● Material for this exercise
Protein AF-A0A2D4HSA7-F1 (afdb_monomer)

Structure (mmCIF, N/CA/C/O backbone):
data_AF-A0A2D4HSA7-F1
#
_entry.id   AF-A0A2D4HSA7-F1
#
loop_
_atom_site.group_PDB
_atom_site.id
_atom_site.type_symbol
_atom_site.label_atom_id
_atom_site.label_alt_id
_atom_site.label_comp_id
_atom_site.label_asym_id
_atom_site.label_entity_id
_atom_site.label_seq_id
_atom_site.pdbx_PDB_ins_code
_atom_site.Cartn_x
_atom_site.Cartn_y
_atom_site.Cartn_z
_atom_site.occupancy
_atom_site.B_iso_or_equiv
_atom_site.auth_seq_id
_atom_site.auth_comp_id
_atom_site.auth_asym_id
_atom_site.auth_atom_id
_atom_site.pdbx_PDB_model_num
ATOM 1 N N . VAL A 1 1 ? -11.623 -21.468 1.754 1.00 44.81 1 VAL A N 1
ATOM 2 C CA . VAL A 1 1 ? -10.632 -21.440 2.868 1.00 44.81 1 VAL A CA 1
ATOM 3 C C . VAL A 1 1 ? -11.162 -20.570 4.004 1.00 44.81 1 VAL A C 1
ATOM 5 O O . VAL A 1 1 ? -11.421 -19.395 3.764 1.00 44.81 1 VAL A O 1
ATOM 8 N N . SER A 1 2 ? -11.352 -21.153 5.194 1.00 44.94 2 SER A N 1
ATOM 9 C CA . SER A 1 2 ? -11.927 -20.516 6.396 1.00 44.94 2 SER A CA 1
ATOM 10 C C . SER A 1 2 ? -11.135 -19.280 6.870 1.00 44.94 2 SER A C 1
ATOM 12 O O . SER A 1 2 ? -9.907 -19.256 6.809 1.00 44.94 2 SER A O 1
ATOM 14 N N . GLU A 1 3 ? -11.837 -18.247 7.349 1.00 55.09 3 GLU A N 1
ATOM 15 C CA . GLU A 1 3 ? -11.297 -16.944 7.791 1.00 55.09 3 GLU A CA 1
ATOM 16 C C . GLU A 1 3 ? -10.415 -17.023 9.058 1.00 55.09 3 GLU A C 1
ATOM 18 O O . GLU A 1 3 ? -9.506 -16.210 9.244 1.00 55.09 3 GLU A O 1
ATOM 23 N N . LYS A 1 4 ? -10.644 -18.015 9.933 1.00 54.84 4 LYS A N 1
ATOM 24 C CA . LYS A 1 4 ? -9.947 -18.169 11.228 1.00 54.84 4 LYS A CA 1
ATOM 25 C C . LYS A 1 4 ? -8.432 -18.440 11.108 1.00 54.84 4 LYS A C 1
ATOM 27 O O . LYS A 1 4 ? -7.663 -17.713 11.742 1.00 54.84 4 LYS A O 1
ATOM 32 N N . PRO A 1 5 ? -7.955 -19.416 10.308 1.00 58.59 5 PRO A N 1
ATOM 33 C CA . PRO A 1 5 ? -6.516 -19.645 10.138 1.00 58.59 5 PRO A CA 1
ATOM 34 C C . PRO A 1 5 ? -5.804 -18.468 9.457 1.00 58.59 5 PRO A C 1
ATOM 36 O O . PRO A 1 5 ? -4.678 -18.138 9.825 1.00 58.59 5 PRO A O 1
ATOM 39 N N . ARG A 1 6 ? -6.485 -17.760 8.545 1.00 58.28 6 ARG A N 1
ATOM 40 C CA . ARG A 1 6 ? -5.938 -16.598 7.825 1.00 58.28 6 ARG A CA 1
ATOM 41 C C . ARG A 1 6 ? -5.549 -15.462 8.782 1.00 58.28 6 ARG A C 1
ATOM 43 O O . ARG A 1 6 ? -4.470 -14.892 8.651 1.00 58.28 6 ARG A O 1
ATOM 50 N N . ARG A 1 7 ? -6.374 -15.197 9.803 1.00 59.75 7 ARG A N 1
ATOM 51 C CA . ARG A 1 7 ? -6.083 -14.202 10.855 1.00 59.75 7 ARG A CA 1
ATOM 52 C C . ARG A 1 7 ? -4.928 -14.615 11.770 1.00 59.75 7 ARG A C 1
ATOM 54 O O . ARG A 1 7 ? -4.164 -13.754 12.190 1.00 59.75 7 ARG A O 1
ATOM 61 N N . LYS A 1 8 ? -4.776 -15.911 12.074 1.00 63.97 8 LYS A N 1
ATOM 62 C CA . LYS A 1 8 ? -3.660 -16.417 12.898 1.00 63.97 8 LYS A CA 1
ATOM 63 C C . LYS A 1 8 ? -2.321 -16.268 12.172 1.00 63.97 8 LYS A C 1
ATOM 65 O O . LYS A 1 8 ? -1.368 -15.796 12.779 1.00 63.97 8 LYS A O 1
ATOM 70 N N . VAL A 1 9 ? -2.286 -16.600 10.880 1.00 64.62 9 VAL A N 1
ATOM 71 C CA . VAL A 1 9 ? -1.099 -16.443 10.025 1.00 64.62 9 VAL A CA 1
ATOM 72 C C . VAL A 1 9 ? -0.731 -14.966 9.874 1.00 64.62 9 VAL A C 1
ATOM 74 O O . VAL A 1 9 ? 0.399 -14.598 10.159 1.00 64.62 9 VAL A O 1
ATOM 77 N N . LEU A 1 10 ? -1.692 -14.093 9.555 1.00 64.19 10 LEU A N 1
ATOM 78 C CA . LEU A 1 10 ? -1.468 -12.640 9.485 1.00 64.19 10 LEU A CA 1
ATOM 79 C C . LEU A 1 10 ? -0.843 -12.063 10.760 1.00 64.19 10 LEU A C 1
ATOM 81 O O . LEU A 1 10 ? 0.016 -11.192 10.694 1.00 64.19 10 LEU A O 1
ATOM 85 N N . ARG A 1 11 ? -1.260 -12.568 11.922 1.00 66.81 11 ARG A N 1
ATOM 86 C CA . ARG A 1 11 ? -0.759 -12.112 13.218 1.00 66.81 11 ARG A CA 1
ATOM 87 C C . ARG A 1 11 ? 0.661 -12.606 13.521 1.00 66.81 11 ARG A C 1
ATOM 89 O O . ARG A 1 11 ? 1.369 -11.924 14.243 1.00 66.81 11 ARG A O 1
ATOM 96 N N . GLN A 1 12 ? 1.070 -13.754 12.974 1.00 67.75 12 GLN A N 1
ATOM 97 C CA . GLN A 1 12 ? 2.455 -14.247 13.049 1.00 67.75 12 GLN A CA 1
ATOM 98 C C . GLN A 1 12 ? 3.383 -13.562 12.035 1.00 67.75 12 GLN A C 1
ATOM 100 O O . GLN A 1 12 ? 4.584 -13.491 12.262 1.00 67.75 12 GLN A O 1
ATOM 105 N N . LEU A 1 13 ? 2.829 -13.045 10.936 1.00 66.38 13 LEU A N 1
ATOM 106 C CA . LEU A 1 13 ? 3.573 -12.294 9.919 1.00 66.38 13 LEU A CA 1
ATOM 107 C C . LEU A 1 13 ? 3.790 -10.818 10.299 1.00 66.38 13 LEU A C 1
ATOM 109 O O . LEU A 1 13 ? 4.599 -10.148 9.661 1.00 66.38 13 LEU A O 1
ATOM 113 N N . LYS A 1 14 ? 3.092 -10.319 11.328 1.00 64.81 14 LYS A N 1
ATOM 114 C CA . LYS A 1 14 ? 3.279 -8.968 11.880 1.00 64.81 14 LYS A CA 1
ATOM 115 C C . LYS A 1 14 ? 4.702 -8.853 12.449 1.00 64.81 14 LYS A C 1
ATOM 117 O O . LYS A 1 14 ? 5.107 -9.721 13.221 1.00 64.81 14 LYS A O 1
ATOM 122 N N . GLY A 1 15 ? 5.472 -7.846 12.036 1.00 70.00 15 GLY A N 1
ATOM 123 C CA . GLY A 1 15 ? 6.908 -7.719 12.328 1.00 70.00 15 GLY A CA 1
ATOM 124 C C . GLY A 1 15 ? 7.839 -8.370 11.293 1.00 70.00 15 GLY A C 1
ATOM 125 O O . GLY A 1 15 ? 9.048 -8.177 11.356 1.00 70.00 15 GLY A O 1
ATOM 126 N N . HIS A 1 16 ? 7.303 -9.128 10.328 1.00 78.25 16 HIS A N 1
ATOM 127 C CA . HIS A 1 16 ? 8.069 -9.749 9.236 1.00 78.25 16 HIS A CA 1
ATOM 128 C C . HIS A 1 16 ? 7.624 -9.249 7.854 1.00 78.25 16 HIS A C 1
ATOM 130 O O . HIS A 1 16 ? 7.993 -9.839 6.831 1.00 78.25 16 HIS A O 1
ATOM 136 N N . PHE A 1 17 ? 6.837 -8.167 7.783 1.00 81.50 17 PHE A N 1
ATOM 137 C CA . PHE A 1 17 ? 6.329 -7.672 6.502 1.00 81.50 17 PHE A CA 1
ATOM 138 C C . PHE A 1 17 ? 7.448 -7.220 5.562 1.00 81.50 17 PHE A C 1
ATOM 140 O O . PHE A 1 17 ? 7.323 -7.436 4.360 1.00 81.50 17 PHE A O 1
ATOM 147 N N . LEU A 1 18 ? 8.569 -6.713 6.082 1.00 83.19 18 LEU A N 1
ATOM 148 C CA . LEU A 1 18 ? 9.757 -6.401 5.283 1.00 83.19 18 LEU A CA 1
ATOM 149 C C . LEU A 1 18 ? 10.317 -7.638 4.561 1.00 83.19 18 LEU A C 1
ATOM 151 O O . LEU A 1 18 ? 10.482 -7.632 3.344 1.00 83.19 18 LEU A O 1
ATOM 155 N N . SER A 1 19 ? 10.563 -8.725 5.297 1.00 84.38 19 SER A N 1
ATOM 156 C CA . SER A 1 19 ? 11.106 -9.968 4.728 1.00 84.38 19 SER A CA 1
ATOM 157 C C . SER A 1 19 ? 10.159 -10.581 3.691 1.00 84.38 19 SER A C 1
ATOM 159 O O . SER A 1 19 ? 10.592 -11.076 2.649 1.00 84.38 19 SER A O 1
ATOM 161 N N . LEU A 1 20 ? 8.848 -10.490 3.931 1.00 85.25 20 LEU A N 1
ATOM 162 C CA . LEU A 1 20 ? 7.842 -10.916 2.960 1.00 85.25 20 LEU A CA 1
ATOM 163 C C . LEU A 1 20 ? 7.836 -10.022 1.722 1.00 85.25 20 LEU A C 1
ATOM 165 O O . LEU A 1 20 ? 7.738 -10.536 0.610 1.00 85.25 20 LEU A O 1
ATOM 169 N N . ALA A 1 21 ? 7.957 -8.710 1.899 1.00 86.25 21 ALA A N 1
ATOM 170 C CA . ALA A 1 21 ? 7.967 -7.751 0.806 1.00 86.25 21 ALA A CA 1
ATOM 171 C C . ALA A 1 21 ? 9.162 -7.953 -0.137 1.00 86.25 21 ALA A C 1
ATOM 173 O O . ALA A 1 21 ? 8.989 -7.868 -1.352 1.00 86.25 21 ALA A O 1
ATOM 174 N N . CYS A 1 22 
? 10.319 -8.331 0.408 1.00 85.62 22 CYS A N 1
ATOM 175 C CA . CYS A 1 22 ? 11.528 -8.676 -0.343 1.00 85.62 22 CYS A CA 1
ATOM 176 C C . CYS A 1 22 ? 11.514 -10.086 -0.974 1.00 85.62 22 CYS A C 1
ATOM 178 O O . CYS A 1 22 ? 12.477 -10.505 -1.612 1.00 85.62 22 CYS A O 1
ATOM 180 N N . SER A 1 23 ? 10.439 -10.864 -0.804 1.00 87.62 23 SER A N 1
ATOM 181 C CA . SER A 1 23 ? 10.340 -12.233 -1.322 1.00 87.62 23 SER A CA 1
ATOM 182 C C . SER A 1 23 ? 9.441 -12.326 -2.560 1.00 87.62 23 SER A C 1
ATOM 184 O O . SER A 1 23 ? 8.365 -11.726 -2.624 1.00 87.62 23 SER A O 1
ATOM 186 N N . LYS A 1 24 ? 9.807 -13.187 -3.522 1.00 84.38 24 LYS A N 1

==

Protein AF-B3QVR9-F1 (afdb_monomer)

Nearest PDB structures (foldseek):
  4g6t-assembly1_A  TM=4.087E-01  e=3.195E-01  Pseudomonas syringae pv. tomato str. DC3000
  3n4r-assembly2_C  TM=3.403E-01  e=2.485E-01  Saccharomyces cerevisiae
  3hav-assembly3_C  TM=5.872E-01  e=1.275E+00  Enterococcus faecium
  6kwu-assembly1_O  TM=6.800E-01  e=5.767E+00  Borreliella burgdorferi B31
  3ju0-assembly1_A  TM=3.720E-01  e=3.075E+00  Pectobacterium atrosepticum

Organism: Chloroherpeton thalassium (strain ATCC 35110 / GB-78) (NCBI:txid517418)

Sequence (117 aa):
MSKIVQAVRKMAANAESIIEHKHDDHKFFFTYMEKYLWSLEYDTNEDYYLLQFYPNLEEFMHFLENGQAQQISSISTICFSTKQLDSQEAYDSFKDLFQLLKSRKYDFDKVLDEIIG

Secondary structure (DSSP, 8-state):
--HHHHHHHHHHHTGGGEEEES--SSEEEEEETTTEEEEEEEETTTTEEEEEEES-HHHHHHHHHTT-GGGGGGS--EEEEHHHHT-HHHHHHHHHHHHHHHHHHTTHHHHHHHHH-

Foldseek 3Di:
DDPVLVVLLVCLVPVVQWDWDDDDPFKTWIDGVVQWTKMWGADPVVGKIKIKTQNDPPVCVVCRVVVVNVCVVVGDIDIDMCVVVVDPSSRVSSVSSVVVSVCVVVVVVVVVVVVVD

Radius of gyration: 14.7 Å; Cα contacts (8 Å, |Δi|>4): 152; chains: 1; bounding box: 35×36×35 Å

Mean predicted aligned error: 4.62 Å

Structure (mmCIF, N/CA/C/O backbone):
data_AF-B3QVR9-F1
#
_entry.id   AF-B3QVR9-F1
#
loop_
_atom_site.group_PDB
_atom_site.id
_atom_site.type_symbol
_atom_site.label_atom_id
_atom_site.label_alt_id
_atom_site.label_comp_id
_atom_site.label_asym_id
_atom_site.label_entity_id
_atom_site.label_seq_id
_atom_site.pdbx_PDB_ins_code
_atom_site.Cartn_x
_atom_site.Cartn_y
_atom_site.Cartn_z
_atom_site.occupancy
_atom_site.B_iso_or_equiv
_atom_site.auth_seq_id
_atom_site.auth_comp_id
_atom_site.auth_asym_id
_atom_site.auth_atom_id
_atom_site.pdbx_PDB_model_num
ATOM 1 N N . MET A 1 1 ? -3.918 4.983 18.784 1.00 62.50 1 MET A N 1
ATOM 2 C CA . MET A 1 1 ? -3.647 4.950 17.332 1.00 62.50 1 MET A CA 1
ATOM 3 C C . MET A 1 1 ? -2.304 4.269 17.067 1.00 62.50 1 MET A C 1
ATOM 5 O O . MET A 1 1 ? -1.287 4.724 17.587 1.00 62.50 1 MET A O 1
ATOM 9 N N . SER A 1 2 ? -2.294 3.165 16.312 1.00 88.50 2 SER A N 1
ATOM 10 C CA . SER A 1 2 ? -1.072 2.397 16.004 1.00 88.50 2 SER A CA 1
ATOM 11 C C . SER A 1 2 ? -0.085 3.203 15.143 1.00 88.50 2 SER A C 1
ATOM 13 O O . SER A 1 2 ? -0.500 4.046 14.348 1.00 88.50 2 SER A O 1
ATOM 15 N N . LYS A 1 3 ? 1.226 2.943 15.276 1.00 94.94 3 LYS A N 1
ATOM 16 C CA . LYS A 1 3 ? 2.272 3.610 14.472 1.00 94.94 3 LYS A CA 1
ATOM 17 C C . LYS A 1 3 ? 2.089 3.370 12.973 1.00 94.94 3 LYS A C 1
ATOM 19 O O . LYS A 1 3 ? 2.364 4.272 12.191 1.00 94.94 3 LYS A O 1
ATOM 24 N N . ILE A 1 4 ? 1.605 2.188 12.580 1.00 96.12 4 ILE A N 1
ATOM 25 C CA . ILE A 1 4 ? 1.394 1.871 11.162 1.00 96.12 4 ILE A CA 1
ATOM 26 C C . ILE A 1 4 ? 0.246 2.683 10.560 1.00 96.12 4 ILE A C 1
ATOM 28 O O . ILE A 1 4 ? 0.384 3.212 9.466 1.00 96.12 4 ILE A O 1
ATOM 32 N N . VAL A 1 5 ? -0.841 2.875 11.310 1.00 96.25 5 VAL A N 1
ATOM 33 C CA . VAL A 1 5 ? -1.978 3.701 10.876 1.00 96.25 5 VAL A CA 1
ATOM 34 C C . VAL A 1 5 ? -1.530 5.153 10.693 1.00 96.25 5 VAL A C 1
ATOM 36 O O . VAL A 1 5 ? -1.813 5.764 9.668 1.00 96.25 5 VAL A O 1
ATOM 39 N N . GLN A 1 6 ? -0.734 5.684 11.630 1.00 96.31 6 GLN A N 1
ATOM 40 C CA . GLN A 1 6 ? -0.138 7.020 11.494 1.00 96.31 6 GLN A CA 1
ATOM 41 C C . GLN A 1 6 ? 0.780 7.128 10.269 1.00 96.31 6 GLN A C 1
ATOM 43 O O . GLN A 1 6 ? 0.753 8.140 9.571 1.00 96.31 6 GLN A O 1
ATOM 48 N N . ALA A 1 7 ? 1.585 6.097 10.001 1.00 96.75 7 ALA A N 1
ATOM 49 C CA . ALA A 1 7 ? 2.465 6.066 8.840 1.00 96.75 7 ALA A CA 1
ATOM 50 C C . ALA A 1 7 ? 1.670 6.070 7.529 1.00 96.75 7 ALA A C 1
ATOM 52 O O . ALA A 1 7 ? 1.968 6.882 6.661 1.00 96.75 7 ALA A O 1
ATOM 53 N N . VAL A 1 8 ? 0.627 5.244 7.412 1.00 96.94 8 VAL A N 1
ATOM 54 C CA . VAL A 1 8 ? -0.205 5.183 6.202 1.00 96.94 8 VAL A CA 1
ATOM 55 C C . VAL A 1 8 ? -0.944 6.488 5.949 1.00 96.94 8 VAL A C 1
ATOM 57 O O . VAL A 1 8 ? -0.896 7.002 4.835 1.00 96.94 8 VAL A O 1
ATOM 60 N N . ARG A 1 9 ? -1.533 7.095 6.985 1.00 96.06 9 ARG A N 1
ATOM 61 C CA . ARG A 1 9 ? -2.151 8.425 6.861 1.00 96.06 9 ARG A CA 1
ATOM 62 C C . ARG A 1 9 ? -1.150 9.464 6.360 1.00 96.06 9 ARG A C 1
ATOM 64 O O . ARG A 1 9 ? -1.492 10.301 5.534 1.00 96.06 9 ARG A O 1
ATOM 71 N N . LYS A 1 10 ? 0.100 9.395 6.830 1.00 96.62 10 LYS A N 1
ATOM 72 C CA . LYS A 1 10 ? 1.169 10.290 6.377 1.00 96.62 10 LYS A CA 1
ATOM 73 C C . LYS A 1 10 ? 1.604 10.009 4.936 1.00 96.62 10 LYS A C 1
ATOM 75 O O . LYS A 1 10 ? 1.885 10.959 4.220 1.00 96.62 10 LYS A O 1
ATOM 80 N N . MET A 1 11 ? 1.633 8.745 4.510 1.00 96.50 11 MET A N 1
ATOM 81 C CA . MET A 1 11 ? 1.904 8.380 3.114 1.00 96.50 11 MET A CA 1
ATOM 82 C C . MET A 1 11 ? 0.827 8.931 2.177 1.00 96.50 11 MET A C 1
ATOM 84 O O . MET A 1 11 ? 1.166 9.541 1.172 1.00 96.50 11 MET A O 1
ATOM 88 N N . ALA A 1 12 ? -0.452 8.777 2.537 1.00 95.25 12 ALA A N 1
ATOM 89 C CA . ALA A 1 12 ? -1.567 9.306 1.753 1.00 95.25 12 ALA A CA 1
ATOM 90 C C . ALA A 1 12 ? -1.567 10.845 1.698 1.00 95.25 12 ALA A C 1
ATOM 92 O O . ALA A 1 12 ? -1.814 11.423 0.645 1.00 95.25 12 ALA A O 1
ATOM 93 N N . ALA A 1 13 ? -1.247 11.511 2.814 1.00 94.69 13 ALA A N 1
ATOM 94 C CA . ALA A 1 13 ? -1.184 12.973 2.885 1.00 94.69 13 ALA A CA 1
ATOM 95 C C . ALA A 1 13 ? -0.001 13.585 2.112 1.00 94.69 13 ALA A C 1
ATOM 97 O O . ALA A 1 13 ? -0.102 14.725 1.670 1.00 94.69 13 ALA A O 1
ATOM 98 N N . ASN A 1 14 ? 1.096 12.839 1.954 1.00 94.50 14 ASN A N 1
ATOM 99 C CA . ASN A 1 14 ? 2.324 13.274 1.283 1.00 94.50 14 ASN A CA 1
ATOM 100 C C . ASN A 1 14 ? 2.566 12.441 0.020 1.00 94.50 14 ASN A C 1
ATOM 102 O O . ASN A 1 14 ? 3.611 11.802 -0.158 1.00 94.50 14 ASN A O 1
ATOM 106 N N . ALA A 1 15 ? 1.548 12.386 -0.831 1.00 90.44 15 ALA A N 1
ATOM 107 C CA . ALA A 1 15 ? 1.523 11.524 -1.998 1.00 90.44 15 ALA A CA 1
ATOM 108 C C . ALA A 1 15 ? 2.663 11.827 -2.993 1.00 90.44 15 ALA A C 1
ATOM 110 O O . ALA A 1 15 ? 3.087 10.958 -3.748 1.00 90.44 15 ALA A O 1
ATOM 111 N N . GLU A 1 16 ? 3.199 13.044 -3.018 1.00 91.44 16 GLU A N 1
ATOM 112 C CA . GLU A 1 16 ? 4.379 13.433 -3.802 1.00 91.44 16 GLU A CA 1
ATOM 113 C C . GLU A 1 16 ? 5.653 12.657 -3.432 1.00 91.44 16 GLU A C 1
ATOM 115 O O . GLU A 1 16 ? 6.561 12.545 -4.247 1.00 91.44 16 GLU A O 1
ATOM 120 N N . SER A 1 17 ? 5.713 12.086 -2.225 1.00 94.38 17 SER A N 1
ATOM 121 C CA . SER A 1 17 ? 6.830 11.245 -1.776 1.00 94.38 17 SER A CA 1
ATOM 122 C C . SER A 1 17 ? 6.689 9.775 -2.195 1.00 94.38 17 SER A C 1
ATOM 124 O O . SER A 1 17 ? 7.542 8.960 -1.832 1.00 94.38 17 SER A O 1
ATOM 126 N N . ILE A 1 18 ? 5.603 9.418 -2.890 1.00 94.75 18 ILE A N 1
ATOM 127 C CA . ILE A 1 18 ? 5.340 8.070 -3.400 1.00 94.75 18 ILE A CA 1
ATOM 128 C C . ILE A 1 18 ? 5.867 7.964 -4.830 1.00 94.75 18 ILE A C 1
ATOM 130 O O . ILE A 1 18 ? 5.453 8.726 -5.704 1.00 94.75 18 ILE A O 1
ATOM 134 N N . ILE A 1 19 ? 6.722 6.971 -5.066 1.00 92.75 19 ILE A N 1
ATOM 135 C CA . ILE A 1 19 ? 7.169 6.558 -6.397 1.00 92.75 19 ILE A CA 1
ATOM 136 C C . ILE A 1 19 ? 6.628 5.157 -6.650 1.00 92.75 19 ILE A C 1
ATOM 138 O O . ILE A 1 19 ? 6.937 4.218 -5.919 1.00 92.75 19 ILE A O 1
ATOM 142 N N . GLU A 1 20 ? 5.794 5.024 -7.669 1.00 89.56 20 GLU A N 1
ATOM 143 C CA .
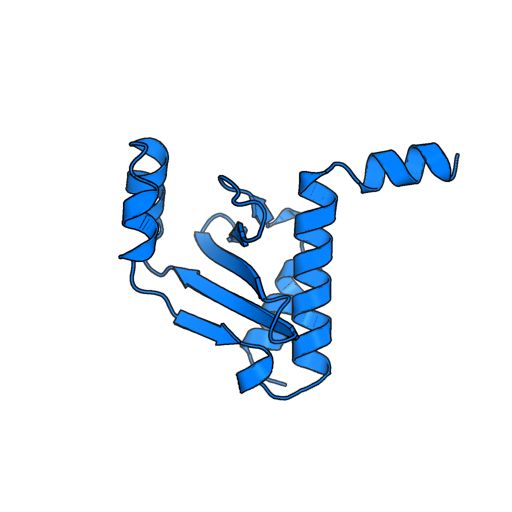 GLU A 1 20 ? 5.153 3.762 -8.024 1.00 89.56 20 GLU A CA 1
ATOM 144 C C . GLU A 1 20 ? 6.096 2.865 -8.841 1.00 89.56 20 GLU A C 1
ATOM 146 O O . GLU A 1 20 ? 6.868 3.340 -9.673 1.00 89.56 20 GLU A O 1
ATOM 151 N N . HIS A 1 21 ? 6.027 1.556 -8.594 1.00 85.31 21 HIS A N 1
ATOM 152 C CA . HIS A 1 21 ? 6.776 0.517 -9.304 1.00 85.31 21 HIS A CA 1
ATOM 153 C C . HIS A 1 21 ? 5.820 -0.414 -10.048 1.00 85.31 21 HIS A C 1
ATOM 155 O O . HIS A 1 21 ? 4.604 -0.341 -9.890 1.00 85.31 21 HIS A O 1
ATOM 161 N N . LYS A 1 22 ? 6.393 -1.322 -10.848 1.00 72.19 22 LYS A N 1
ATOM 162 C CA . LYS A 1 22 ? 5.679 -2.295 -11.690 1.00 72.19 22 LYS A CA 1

● Task description
Look above for the line holding "ATOM 105 N N" and the line holding "ATOM 147 N N". Retype both, and every line between them, word for word and nothing else.

● Answer box
ATOM 105 N N . LEU A 1 13 ? 2.829 -13.045 10.936 1.00 66.38 13 LEU A N 1
ATOM 106 C CA . LEU A 1 13 ? 3.573 -12.294 9.919 1.00 66.38 13 LEU A CA 1
ATOM 107 C C . LEU A 1 13 ? 3.790 -10.818 10.299 1.00 66.38 13 LEU A C 1
ATOM 109 O O . LEU A 1 13 ? 4.599 -10.148 9.661 1.00 66.38 13 LEU A O 1
ATOM 113 N N . LYS A 1 14 ? 3.092 -10.319 11.328 1.00 64.81 14 LYS A N 1
ATOM 114 C CA . LYS A 1 14 ? 3.279 -8.968 11.880 1.00 64.81 14 LYS A CA 1
ATOM 115 C C . LYS A 1 14 ? 4.702 -8.853 12.449 1.00 64.81 14 LYS A C 1
ATOM 117 O O . LYS A 1 14 ? 5.107 -9.721 13.221 1.00 64.81 14 LYS A O 1
ATOM 122 N N . GLY A 1 15 ? 5.472 -7.846 12.036 1.00 70.00 15 GLY A N 1
ATOM 123 C CA . GLY A 1 15 ? 6.908 -7.719 12.328 1.00 70.00 15 GLY A CA 1
ATOM 124 C C . GLY A 1 15 ? 7.839 -8.370 11.293 1.00 70.00 15 GLY A C 1
ATOM 125 O O . GLY A 1 15 ? 9.048 -8.177 11.356 1.00 70.00 15 GLY A O 1
ATOM 126 N N . HIS A 1 16 ? 7.303 -9.128 10.328 1.00 78.25 16 HIS A N 1
ATOM 127 C CA . HIS A 1 16 ? 8.069 -9.749 9.236 1.00 78.25 16 HIS A CA 1
ATOM 128 C C . HIS A 1 16 ? 7.624 -9.249 7.854 1.00 78.25 16 HIS A C 1
ATOM 130 O O . HIS A 1 16 ? 7.993 -9.839 6.831 1.00 78.25 16 HIS A O 1
ATOM 136 N N . PHE A 1 17 ? 6.837 -8.167 7.783 1.00 81.50 17 PHE A N 1
ATOM 137 C CA . PHE A 1 17 ? 6.329 -7.672 6.502 1.00 81.50 17 PHE A CA 1
ATOM 138 C C . PHE A 1 17 ? 7.448 -7.220 5.562 1.00 81.50 17 PHE A C 1
ATOM 140 O O . PHE A 1 17 ? 7.323 -7.436 4.360 1.00 81.50 17 PHE A O 1
ATOM 147 N N . LEU A 1 18 ? 8.569 -6.713 6.082 1.00 83.19 18 LEU A N 1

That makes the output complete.